DWP response to consultation on transfer values
On 18 January 2007 the Department for Work and Pensions (DWP) published its response to last year’s consultation on the calculation of transfer values. Broadly speaking, no substantive changes have been proposed to the calculation of transfer values. The government has focused primarily on maintaining the viability of pension schemes, by retaining the status quo in terms of balancing the interest of the transferring member, the members remaining in the scheme and the cost to the employer of maintaining the scheme.
Pensions Regulator and HMRC publish guidance on the payment of inducements to Pension Scheme Members
On 24 January 2007 the Pensions Regulator and HM Revenue and Customs (HMRC) delivered guidance on financial inducement offers made by employers to employees to encourage them to transfer out of a final salary scheme or accept reduced benefits. Typically, such inducement offers take the form of enhanced transfer values or direct cash payments to members or a combination of both.
The guidance on inducement offers advises employers and trustees to ensure that scheme members are given proper advice and sufficient information to enable them to fully understand the implications of transferring out of final salary schemes or accepting rule changes in return for financial inducements. The guidance also contains a checklist of points that inducement offers should include. At the same time, HMRC announced that cash inducements paid directly to members would be subject to income tax and national insurance.
Two new TPR codes of practice in force: Internal controls guidance
On 2 February 2006, the Pensions Regulator published guidance on the framework for establishing internal controls.
The guidance, to be read in conjunction with the Pension Regulator’s Code of Practice 09 ‘Internal Controls’, is designed to assist all trustees, and in particular those of smaller schemes, in implementing a robust risk-management structure and complying with the requirement to have internal controls in place for their scheme.
It provides an overview of a risk management framework and gives step by step examples of the activities that need to be carried out and the outcomes scheme trustees should expect when completing each stage of the cycle.
The guidance also provides examples of a risk register, types of risks and highlights the internal controls that may apply.
Modification of subsisting rights
The Pensions Regulator’s code of practice on the modification of subsisting rights has now come into effect.

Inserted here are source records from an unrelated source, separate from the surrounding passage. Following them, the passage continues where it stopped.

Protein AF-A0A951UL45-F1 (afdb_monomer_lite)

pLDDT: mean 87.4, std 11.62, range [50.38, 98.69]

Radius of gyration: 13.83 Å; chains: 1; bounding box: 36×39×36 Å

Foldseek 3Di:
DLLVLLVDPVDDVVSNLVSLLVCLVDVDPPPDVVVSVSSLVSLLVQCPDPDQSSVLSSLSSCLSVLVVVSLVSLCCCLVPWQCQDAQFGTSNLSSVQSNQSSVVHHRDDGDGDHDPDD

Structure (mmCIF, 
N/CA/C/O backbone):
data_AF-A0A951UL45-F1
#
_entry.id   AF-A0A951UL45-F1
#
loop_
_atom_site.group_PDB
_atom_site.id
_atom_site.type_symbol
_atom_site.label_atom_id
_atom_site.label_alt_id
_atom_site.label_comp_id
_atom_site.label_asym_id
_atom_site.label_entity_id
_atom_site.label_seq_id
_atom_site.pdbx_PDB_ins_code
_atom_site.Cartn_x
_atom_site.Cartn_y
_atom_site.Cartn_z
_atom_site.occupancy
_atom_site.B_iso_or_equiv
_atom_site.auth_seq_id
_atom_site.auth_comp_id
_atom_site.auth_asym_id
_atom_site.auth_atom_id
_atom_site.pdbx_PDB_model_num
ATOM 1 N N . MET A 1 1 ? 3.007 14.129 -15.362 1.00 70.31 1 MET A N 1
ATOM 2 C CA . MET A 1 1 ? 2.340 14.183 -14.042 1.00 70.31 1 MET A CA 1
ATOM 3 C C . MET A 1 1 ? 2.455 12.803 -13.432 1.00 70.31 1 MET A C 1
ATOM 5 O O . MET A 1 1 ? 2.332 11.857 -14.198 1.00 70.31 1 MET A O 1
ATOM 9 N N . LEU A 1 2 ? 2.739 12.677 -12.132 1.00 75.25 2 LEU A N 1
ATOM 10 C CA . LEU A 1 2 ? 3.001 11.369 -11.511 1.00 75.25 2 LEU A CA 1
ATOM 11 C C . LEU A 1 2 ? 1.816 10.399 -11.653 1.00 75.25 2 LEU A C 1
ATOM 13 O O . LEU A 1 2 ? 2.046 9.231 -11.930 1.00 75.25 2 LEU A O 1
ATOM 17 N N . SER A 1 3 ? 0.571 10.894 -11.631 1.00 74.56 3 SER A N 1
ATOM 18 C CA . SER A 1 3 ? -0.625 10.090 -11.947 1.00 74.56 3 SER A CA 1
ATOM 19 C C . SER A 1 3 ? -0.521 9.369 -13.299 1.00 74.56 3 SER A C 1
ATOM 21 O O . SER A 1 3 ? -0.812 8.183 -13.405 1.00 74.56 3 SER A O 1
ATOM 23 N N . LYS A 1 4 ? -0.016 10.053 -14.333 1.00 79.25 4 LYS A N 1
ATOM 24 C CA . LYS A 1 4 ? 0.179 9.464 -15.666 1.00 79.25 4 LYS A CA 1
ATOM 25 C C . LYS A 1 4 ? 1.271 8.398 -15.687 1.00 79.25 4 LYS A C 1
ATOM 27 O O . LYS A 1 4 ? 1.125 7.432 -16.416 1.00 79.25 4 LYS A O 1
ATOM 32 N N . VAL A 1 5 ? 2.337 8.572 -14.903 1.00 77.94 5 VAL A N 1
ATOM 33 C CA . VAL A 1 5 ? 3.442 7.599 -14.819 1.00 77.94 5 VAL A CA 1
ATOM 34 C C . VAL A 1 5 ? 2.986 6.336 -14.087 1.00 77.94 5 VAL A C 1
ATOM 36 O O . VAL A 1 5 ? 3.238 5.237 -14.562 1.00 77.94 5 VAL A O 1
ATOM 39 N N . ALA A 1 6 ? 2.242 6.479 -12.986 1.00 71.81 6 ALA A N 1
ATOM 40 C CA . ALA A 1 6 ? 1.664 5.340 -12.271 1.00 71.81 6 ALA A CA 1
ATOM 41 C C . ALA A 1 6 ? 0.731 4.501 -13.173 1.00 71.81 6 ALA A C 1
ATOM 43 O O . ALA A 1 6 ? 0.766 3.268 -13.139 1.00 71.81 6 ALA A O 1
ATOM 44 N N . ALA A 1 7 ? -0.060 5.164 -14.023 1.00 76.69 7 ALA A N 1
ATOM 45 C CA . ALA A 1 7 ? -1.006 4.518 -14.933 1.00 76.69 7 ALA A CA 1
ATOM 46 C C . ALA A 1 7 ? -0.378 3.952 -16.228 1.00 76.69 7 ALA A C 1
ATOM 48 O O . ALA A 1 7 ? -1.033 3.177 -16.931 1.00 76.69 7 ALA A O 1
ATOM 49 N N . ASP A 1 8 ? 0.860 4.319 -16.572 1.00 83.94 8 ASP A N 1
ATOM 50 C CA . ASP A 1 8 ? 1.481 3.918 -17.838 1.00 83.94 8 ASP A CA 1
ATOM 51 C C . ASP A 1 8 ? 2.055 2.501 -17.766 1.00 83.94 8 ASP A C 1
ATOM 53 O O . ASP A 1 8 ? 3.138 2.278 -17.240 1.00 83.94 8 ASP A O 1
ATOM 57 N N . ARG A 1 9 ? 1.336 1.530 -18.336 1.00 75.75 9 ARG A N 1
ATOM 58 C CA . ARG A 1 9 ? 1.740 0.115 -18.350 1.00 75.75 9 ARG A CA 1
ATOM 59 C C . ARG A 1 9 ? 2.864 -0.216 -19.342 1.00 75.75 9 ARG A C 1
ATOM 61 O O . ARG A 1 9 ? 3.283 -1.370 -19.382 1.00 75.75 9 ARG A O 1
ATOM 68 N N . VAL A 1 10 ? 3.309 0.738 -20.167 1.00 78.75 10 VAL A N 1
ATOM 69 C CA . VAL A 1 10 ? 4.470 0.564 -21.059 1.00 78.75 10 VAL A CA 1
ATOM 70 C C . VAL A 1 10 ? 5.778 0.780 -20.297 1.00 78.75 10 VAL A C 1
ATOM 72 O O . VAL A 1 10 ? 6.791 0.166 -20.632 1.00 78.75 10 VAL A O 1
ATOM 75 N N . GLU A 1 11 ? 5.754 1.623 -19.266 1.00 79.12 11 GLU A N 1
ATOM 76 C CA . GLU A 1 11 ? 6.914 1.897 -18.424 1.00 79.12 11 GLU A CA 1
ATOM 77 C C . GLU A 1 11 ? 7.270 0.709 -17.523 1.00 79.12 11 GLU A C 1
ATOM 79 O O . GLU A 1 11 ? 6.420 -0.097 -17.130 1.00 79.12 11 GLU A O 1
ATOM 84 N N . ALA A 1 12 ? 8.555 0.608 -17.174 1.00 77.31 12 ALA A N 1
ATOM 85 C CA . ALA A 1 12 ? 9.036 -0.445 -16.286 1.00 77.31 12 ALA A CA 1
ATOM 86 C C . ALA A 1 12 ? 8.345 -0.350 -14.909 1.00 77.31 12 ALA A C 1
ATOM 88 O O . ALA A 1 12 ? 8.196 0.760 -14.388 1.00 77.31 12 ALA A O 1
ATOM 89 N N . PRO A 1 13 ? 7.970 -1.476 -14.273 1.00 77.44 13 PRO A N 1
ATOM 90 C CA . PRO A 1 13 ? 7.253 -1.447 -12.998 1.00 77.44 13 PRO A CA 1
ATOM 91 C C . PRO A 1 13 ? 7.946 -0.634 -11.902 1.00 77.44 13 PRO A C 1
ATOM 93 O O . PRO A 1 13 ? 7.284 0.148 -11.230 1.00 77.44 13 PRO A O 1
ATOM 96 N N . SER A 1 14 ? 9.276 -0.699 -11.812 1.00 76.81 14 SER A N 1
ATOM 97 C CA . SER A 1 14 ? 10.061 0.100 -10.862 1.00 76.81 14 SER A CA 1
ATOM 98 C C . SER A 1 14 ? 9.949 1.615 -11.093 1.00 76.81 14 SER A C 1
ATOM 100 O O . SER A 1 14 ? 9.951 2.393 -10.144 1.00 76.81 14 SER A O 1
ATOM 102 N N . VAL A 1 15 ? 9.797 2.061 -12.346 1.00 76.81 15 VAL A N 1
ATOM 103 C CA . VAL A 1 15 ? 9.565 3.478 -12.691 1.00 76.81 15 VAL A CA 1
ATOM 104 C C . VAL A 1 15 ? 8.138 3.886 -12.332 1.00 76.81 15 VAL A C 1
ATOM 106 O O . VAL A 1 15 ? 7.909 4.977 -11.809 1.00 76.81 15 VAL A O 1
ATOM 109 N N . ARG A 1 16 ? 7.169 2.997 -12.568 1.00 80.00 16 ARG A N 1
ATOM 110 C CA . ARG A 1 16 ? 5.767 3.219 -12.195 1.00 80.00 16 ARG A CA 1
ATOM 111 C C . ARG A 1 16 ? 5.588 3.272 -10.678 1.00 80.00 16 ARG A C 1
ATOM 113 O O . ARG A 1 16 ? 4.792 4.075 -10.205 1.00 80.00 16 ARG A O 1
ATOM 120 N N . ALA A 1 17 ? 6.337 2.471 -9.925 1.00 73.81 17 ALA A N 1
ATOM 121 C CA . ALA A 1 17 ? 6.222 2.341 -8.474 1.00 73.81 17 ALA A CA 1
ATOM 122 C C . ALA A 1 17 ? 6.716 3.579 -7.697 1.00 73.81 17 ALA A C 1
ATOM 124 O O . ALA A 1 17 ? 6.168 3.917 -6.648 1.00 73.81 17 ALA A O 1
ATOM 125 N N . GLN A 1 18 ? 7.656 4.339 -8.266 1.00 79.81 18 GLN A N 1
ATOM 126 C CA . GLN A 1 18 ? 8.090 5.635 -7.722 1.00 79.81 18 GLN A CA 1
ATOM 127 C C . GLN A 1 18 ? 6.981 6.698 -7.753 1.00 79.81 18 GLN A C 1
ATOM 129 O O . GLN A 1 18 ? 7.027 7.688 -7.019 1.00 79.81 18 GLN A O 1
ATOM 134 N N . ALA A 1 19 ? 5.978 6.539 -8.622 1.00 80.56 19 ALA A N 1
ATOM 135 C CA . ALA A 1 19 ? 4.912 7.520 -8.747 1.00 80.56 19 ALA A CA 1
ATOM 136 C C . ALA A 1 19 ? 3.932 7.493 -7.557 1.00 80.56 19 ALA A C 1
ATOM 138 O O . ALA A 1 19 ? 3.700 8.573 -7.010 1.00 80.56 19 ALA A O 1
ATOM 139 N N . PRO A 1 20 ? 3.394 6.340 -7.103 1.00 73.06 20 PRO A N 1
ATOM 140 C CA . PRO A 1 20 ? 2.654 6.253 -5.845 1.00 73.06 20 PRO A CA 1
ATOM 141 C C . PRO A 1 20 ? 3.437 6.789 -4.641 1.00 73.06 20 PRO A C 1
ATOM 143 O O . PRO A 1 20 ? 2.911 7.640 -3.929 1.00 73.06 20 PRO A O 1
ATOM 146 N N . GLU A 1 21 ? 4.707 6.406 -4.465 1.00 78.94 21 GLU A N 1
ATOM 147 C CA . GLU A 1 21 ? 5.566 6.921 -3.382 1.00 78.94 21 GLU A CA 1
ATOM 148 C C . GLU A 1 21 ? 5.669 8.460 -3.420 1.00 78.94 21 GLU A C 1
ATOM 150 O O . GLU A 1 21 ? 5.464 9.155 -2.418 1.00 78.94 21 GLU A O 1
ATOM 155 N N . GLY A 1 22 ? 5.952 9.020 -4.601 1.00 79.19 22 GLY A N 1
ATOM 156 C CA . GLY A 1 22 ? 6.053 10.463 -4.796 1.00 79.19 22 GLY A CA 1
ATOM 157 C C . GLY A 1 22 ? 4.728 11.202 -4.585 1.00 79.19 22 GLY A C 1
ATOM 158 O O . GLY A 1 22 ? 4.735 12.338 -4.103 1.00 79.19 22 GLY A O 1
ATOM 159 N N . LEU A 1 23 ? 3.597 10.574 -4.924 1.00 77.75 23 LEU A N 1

The code explains that, under the Pensions Act 2004, amendments to scheme rules which might adversely affect members' benefits or pensions in payment, or would change benefits to money purchase benefits, require either the consent of scheme members or an actuarial equivalence certificate.
Guidance is provided on:
- the schemes and the types of modification to which the legislation applies;
- trustees' duties and responsibilities; and
- the Regulator’s expectations and powers to intervene.
European court opinion delivers blow to pension protesters
The legal success of a landmark legal challenge brought before the European Court by the retirement organisation Heyday has been cast in doubt by the ECJ advocate-general’s opinion in a Spanish case, brought on similar grounds. Heyday's case challenges the right of employers under the age discrimination legislation to force employees into retirement on reaching age 65. The advocate-general has delivered an opinion that the principle of non-discrimination on grounds of age, set out in Article 2(1) of the Equal Treatment Framework Directive (2000/78/EC), does not apply to national laws which set retirement ages. He added that even if the Directive did apply to such national laws, they would not necessarily be unlawful, as they serve a "legitimate public interest aim".

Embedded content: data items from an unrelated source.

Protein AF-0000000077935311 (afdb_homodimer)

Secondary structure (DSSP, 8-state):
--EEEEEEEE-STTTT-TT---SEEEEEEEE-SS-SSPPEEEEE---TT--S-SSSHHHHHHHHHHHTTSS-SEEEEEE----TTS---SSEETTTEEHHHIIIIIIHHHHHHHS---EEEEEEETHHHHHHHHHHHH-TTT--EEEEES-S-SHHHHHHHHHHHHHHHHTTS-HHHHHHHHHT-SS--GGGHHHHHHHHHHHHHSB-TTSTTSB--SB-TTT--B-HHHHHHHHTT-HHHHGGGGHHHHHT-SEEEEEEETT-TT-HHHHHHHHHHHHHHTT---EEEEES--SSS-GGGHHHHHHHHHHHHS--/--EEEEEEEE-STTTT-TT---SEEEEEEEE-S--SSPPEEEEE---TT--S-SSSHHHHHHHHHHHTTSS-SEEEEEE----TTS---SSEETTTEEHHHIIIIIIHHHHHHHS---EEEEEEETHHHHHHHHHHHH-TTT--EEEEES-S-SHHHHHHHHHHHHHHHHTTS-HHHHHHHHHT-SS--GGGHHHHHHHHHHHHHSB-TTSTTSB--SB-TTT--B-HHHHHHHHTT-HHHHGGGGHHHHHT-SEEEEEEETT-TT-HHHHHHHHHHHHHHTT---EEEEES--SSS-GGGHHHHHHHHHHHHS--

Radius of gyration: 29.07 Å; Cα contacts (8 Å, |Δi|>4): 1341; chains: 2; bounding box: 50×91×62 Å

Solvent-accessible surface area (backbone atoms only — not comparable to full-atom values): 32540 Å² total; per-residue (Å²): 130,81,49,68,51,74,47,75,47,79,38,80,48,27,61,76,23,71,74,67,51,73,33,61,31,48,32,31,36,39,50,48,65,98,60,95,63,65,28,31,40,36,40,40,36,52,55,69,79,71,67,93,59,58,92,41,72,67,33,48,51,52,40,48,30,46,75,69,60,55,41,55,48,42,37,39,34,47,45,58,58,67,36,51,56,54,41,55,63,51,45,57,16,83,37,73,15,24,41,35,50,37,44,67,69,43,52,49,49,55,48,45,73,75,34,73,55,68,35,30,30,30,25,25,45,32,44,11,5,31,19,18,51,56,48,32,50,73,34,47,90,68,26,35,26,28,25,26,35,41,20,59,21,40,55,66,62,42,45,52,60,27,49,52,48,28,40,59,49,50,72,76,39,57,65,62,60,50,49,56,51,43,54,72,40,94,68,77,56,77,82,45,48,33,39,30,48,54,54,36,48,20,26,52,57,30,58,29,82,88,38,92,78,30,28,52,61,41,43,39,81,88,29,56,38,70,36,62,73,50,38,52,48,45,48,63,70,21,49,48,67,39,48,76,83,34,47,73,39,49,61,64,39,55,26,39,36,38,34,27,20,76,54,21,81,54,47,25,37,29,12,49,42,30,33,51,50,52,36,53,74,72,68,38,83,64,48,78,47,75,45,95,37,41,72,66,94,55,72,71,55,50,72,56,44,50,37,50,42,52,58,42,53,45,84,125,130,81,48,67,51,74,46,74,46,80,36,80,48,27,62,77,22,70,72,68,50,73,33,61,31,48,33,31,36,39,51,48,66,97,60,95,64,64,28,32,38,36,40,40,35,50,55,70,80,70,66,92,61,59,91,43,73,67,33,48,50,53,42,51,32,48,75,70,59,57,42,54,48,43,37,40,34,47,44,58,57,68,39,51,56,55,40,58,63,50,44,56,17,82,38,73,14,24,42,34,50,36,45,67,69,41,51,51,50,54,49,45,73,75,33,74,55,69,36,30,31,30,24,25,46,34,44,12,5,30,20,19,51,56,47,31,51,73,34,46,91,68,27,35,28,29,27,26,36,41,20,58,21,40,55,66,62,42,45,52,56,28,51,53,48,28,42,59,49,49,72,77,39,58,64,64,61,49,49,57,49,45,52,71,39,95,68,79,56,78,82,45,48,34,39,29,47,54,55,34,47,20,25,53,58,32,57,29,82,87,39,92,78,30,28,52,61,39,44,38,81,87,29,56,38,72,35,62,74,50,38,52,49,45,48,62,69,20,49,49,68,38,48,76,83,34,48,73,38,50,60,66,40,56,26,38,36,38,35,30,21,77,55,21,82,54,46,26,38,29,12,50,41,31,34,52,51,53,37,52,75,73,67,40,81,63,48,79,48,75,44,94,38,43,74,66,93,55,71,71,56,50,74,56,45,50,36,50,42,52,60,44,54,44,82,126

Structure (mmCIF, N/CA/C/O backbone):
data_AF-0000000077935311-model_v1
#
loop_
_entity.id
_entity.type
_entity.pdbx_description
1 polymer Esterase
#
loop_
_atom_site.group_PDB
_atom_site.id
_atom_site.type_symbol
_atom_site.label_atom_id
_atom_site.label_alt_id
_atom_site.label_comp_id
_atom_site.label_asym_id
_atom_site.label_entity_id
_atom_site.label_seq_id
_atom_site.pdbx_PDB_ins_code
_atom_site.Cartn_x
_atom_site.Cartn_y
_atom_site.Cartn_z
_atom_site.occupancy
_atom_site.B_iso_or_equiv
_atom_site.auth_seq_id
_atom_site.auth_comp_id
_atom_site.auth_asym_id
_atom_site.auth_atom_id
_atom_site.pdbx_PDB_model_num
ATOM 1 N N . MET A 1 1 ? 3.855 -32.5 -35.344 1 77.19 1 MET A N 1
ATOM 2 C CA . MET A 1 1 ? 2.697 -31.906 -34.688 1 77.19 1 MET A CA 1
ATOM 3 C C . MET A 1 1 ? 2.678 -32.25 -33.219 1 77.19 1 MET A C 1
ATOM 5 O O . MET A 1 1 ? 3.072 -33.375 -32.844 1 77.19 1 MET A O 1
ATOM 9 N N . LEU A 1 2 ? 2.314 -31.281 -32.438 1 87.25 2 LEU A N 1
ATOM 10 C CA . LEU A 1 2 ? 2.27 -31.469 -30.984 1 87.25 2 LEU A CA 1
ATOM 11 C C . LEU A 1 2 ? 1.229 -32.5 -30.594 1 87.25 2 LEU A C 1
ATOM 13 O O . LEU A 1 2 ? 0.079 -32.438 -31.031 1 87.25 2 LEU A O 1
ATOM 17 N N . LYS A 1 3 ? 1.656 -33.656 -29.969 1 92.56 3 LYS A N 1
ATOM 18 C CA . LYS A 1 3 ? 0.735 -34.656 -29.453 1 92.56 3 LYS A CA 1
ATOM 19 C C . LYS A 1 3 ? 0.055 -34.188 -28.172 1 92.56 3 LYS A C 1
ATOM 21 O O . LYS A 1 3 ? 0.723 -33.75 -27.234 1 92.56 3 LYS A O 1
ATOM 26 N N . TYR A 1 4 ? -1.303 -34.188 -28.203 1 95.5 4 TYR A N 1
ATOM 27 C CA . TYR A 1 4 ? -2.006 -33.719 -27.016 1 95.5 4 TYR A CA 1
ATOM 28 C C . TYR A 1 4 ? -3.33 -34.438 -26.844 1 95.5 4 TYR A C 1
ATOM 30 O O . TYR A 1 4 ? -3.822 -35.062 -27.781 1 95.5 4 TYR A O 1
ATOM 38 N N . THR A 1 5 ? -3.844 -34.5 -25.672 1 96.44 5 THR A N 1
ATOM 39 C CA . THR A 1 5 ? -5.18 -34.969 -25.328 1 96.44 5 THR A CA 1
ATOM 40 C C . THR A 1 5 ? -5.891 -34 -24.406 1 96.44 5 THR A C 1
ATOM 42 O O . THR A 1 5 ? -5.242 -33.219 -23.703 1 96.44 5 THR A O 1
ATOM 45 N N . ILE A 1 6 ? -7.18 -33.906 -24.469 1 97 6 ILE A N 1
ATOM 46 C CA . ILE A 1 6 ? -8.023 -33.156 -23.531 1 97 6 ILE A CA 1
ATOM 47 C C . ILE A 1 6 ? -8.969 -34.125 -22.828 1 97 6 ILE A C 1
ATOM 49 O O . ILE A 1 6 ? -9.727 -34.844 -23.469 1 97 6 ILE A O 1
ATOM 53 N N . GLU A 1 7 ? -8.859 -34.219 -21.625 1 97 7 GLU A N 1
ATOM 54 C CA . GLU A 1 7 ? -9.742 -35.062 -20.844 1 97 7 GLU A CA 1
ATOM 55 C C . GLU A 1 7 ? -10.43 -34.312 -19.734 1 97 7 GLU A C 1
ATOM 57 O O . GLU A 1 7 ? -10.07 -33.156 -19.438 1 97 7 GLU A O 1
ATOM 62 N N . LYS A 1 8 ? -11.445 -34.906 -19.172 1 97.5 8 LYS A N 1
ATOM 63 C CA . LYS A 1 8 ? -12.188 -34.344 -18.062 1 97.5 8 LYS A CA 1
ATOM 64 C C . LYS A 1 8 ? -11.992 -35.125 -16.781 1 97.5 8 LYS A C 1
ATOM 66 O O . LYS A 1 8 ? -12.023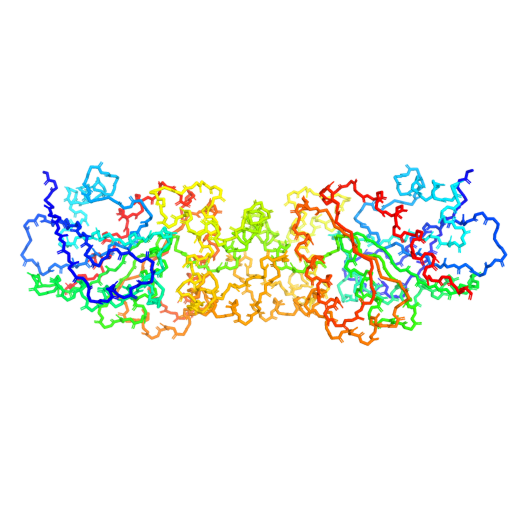 -36.375 -16.812 1 97.5 8 LYS A O 1
ATOM 71 N N . ILE A 1 9 ? -11.68 -34.469 -15.742 1 97.25 9 ILE A N 1
ATOM 72 C CA . ILE A 1 9 ? -11.531 -35.094 -14.43 1 97.25 9 ILE A CA 1
ATOM 73 C C . ILE A 1 9 ? -12.641 -34.594 -13.5 1 97.25 9 ILE A C 1
ATOM 75 O O . ILE A 1 9 ? -12.82 -33.375 -13.312 1 97.25 9 ILE A O 1
ATOM 79 N N . GLU A 1 10 ? -13.484 -35.562 -12.93 1 97.5 10 GLU A N 1
ATOM 80 C CA . GLU A 1 10 ? -14.469 -35.219 -11.906 1 97.5 10 GLU A CA 1
ATOM 81 C C . GLU A 1 10 ? -13.805 -35.031 -10.547 1 97.5 10 GLU A C 1
ATOM 83 O O . GLU A 1 10 ? -13.055 -35.875 -10.086 1 97.5 10 GLU A O 1
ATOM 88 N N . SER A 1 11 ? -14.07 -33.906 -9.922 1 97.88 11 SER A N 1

High Court victory for pensioners
Four pensioners who lost all or part of their company pensions have won their High Court case against the government. The Court held that the government acted unlawfully in rejecting the Parliamentary Ombudsman's report that compensation should be paid to the victims and Judge David Bean directed the government to reconsider its position.
The Court decision does not, however, oblige the government to compensate an estimated 85,000 people for their loss.
A spokeswoman for the Department for Work and Pensions said: "The government wishes to consider the implications of this complex judgment, both in relation to this specific case and more widely across government."